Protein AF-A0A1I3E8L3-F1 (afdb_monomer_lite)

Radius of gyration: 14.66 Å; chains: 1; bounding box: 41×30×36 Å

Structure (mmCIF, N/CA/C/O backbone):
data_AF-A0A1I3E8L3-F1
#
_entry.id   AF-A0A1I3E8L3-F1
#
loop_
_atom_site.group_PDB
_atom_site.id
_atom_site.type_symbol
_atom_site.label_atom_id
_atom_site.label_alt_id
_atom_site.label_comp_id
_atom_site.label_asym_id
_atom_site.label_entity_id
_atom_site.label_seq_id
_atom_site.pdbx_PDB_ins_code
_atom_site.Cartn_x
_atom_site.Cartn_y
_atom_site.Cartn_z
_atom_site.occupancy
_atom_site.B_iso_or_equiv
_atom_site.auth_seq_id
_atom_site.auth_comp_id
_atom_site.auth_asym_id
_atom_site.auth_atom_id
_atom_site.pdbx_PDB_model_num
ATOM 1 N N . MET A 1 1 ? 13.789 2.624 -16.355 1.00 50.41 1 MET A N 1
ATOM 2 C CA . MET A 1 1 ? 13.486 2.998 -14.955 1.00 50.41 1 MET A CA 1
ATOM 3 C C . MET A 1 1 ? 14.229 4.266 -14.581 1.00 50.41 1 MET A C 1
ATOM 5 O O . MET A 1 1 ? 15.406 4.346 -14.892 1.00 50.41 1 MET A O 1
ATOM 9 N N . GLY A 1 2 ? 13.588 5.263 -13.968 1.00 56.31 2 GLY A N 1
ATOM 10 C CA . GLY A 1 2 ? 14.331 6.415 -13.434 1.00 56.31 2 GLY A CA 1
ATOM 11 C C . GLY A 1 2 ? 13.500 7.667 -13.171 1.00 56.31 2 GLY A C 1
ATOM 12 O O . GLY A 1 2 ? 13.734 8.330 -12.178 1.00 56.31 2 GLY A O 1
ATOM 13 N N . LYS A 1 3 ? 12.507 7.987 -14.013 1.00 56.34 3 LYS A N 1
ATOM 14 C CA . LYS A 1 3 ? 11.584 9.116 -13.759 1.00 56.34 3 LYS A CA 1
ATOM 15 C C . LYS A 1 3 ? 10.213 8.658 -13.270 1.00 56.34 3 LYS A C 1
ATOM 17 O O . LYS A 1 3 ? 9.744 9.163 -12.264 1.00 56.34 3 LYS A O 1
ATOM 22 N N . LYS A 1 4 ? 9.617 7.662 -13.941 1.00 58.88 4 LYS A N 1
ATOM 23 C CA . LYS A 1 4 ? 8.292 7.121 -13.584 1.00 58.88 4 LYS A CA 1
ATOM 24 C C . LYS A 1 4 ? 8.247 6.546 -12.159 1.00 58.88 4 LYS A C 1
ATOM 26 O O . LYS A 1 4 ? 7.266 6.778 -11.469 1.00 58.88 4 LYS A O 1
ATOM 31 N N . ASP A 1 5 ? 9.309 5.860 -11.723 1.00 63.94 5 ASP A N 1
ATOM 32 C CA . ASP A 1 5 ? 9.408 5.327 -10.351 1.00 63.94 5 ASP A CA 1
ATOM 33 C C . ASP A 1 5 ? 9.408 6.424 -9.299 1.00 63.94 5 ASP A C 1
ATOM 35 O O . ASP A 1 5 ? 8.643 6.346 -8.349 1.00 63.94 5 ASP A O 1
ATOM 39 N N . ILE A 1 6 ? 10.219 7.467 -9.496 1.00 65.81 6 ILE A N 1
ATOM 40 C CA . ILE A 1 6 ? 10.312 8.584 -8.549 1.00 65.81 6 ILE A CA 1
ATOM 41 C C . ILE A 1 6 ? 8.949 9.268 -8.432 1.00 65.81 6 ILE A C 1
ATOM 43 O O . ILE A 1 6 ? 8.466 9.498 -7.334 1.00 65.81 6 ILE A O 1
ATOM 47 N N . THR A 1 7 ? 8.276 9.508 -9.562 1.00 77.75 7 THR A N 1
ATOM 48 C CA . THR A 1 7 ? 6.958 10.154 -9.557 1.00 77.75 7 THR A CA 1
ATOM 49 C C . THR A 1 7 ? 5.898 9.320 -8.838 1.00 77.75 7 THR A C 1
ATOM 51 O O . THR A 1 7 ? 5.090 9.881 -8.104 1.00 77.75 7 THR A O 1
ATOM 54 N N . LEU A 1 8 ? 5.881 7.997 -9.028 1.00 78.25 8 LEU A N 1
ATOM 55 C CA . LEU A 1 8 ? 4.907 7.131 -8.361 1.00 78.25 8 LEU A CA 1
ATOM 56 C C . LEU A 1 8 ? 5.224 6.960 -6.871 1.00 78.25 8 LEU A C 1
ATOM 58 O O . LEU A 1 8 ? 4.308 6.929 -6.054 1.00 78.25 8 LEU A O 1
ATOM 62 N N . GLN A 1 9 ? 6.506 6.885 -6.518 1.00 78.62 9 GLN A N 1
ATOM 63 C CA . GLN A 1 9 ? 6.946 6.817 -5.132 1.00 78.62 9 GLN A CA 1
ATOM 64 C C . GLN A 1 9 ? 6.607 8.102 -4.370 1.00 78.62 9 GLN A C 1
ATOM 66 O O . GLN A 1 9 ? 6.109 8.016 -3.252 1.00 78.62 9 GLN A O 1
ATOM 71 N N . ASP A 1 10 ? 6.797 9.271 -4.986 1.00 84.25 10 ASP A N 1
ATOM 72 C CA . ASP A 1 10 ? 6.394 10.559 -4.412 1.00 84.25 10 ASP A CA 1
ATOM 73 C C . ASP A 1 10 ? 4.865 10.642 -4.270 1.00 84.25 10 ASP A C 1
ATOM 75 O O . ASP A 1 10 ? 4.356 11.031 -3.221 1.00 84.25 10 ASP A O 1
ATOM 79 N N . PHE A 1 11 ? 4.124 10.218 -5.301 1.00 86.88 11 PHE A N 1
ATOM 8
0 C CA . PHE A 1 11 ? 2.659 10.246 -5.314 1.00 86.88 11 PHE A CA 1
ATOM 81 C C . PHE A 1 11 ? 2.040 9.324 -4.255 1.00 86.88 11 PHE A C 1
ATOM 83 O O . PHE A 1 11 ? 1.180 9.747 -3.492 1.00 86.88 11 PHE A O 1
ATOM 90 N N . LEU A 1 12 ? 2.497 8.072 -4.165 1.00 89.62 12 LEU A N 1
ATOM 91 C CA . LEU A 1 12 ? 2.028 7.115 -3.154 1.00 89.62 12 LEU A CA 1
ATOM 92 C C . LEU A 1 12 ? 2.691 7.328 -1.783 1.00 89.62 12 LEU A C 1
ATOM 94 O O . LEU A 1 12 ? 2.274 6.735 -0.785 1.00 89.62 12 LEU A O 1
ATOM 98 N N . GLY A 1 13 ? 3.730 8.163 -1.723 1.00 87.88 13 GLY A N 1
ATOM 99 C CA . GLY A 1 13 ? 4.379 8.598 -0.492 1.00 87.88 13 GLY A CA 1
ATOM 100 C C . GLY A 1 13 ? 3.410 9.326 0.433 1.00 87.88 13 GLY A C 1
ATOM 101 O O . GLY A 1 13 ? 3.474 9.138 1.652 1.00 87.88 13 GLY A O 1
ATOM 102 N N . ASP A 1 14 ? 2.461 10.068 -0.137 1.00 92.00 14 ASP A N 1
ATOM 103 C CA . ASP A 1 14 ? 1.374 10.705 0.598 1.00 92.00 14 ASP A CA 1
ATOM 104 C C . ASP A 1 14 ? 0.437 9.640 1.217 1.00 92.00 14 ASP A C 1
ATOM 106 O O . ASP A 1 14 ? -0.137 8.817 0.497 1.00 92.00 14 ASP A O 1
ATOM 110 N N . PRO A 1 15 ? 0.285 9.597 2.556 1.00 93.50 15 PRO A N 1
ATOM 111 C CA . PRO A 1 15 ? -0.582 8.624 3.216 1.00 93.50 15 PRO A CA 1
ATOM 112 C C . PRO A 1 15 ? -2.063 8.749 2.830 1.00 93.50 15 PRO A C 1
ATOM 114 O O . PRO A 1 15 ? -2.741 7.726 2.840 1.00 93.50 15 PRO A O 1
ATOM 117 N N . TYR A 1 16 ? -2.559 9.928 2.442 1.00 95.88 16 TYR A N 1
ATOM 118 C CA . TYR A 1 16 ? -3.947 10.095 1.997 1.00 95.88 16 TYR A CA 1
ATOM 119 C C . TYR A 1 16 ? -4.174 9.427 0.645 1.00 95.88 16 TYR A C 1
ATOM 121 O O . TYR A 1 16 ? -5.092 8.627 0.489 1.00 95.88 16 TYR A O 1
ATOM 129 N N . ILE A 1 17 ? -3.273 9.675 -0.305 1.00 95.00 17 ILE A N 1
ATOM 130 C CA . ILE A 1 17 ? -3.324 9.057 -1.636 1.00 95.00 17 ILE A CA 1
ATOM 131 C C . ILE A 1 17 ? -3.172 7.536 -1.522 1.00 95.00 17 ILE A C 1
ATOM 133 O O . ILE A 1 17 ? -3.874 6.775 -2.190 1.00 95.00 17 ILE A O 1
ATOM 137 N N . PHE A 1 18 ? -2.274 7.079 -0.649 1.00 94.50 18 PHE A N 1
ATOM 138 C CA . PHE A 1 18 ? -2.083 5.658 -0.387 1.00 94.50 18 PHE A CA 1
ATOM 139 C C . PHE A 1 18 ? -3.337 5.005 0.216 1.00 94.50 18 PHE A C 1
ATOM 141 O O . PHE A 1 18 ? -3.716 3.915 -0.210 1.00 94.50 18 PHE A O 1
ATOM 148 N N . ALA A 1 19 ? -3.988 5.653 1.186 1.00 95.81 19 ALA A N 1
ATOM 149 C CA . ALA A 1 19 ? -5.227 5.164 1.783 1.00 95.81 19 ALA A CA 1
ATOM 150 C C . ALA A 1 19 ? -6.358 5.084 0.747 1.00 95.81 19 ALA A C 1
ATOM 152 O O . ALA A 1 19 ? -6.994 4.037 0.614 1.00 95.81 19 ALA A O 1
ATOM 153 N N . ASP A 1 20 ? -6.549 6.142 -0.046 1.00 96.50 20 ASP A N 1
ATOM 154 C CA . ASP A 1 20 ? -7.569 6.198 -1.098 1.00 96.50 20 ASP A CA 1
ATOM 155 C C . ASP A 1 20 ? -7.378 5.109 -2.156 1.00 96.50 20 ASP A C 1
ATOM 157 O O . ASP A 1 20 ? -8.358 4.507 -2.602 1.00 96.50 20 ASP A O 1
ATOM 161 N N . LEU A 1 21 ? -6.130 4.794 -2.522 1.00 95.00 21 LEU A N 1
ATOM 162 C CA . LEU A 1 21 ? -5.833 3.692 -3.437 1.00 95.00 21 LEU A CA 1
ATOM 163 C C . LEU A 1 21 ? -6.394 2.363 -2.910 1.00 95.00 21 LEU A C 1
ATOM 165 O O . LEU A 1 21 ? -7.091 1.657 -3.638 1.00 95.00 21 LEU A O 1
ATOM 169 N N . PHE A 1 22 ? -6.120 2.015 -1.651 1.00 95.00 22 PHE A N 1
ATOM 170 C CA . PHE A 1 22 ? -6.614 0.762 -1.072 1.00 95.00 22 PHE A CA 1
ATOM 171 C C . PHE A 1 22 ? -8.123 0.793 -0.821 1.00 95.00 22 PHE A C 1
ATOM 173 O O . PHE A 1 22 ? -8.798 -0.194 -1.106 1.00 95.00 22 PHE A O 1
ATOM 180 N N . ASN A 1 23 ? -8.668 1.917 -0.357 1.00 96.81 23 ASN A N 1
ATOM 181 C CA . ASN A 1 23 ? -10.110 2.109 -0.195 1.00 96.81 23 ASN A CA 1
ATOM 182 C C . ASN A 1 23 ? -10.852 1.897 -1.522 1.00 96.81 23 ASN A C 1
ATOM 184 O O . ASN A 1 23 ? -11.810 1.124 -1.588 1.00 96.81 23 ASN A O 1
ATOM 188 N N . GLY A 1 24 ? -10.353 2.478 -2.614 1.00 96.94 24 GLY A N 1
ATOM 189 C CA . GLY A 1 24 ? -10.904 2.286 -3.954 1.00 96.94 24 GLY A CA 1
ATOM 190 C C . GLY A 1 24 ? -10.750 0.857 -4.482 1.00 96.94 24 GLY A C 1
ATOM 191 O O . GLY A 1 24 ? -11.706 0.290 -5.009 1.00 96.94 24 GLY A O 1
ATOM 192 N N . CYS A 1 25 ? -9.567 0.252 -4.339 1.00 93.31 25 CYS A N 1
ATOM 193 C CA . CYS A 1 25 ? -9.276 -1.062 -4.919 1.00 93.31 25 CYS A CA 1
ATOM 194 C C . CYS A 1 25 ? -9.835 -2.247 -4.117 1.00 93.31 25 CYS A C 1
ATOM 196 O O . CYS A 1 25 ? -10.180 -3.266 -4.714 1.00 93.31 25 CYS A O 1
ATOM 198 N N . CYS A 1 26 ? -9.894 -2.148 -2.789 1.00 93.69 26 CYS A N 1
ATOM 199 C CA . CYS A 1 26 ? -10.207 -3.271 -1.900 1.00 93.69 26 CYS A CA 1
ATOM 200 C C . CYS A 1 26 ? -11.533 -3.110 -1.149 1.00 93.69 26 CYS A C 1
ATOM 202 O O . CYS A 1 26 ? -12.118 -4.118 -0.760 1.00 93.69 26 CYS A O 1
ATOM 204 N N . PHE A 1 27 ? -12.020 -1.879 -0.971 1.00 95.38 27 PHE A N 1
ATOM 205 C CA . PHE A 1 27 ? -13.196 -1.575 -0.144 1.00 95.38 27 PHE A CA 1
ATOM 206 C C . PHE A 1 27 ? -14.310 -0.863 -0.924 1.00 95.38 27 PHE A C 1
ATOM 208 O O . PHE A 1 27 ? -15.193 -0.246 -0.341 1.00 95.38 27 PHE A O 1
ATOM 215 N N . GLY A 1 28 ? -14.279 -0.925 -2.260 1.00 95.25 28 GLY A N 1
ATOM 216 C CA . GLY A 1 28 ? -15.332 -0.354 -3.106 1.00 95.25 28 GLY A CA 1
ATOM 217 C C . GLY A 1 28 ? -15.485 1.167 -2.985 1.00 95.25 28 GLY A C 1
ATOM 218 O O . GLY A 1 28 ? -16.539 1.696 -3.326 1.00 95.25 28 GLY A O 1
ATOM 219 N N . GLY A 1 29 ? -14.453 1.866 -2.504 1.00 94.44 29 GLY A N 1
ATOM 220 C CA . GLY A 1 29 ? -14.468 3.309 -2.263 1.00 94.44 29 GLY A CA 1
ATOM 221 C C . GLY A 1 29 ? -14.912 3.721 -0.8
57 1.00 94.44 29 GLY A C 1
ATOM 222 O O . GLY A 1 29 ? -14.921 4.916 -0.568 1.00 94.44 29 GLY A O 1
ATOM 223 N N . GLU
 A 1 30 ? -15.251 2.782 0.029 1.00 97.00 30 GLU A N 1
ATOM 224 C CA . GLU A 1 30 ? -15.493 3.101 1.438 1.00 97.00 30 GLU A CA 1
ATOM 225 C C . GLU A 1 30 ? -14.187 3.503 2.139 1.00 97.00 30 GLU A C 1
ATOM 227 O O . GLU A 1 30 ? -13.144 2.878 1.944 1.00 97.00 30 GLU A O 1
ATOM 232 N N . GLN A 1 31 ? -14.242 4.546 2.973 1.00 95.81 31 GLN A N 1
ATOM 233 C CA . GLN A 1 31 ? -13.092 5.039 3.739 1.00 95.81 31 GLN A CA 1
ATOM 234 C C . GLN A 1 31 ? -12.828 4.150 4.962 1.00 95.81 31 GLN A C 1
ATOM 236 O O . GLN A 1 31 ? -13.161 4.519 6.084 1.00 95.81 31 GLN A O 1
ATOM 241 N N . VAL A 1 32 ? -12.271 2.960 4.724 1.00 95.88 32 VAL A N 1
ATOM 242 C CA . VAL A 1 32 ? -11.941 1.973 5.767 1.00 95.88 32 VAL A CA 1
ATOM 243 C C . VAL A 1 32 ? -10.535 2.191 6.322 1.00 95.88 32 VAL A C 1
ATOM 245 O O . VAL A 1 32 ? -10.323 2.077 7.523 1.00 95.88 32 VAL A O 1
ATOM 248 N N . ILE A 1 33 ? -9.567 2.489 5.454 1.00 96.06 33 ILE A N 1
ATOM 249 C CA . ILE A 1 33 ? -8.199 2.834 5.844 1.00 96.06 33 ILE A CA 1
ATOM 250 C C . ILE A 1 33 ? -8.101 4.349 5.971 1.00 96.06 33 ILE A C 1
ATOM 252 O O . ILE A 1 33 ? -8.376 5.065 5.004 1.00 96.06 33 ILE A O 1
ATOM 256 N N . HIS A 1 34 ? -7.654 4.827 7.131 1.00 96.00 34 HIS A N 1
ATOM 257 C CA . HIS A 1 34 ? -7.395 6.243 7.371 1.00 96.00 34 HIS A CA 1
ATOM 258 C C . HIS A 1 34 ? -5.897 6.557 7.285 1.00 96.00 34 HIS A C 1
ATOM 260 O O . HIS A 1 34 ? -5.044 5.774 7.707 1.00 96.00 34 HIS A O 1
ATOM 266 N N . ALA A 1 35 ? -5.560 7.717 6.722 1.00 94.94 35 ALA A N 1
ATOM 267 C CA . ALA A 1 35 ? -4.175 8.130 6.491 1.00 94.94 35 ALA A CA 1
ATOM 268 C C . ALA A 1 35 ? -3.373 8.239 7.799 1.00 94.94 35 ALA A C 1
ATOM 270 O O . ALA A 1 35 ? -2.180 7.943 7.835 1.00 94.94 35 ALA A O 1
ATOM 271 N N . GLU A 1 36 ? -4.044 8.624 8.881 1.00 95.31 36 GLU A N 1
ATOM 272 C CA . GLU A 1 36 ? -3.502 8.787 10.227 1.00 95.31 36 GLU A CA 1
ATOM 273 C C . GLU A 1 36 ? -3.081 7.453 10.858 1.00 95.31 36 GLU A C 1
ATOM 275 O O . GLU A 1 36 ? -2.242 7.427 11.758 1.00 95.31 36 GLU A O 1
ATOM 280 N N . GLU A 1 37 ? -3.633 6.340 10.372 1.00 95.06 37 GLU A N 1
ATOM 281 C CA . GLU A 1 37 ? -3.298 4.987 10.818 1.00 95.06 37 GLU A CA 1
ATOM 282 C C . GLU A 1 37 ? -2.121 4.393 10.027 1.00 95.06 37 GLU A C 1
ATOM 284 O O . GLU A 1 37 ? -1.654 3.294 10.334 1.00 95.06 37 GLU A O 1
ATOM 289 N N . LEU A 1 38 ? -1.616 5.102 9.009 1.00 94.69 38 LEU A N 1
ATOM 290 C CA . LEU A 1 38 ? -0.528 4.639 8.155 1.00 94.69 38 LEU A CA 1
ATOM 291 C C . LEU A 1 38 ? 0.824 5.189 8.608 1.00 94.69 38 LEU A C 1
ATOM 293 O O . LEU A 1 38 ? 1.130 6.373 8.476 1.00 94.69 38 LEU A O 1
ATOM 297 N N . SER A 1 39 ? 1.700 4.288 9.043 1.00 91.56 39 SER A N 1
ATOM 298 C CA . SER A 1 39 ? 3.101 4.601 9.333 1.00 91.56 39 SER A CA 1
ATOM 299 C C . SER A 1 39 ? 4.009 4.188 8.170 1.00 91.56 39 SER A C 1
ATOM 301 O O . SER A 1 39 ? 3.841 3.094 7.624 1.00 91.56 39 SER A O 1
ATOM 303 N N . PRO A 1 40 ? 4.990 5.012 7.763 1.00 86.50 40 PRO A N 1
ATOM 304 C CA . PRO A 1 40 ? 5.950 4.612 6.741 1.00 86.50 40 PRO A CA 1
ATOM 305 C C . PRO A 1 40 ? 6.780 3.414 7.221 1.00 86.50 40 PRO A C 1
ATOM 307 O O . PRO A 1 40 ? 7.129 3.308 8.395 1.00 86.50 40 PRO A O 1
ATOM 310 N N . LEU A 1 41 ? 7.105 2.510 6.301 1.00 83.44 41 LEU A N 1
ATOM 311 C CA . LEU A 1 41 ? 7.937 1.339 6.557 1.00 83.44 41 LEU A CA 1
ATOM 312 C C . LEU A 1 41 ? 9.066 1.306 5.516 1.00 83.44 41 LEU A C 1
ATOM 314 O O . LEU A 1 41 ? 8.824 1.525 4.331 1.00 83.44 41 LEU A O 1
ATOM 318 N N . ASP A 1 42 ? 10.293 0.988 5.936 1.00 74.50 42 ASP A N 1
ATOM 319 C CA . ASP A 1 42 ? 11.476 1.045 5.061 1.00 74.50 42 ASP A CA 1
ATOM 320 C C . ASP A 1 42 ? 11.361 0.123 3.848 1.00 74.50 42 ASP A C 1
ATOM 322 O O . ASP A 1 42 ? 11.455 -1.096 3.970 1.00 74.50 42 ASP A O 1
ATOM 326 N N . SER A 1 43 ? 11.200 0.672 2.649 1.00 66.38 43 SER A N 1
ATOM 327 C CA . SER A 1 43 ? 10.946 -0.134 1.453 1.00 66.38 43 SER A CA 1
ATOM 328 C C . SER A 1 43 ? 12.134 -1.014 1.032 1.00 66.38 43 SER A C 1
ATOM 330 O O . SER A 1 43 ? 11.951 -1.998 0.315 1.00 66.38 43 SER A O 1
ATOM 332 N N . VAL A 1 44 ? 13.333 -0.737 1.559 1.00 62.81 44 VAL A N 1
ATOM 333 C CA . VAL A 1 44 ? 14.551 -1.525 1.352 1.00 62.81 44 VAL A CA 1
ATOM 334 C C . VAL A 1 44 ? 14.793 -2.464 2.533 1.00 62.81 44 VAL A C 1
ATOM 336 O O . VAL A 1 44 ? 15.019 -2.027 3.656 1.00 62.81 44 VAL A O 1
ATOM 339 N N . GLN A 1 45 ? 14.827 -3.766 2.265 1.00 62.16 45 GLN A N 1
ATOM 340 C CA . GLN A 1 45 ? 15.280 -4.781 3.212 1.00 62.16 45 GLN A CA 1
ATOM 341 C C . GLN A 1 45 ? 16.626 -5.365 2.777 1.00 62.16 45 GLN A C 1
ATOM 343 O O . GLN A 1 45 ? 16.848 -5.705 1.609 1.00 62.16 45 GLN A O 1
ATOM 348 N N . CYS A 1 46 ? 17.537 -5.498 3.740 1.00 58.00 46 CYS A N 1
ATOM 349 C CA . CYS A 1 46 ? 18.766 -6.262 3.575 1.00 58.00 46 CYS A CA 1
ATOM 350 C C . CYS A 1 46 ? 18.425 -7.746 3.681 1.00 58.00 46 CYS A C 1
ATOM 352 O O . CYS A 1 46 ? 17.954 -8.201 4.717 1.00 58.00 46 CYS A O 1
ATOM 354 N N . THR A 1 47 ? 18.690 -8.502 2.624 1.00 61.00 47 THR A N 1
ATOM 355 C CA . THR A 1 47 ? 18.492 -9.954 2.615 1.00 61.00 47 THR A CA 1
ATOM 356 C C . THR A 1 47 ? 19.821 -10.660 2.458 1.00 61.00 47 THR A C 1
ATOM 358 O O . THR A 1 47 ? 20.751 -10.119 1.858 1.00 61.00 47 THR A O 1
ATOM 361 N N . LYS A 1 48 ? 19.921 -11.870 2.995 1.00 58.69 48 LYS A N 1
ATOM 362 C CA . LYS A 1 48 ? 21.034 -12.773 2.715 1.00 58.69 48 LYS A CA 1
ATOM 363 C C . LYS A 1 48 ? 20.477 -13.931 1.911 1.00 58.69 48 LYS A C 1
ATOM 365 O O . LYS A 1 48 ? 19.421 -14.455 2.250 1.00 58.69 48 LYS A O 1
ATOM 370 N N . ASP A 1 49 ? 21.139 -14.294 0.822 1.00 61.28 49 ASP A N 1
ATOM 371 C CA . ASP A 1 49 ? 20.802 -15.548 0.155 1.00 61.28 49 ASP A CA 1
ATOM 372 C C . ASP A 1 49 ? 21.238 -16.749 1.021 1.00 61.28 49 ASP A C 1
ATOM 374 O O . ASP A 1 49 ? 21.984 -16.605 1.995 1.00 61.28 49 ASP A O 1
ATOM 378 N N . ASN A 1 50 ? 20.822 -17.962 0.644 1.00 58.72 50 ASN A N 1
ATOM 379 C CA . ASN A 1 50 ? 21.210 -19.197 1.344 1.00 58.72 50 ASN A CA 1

.....

Go through the data above from its first line and copy each line exactly, stopping once the line with "ATOM 3 C C ." has been copied.

● Solution for this task
Protein AF-A0A1I3E8L3-F1 (afdb_monomer_lite)

Radius of gyration: 14.66 Å; chains: 1; bounding box: 41×30×36 Å

Structure (mmCIF, N/CA/C/O backbone):
data_AF-A0A1I3E8L3-F1
#
_entry.id   AF-A0A1I3E8L3-F1
#
loop_
_atom_site.group_PDB
_atom_site.id
_atom_site.type_symbol
_atom_site.label_atom_id
_atom_site.label_alt_id
_atom_site.label_comp_id
_atom_site.label_asym_id
_atom_site.label_entity_id
_atom_site.label_seq_id
_atom_site.pdbx_PDB_ins_code
_atom_site.Cartn_x
_atom_site.Cartn_y
_atom_site.Cartn_z
_atom_site.occupancy
_atom_site.B_iso_or_equiv
_atom_site.auth_seq_id
_atom_site.auth_comp_id
_atom_site.auth_asym_id
_atom_site.auth_atom_id
_atom_site.pdbx_PDB_model_num
ATOM 1 N N . MET A 1 1 ? 13.789 2.624 -16.355 1.00 50.41 1 MET A N 1
ATOM 2 C CA . MET A 1 1 ? 13.486 2.998 -14.955 1.00 50.41 1 MET A CA 1
ATOM 3 C C . MET A 1 1 ? 14.229 4.266 -14.581 1.00 50.41 1 MET A C 1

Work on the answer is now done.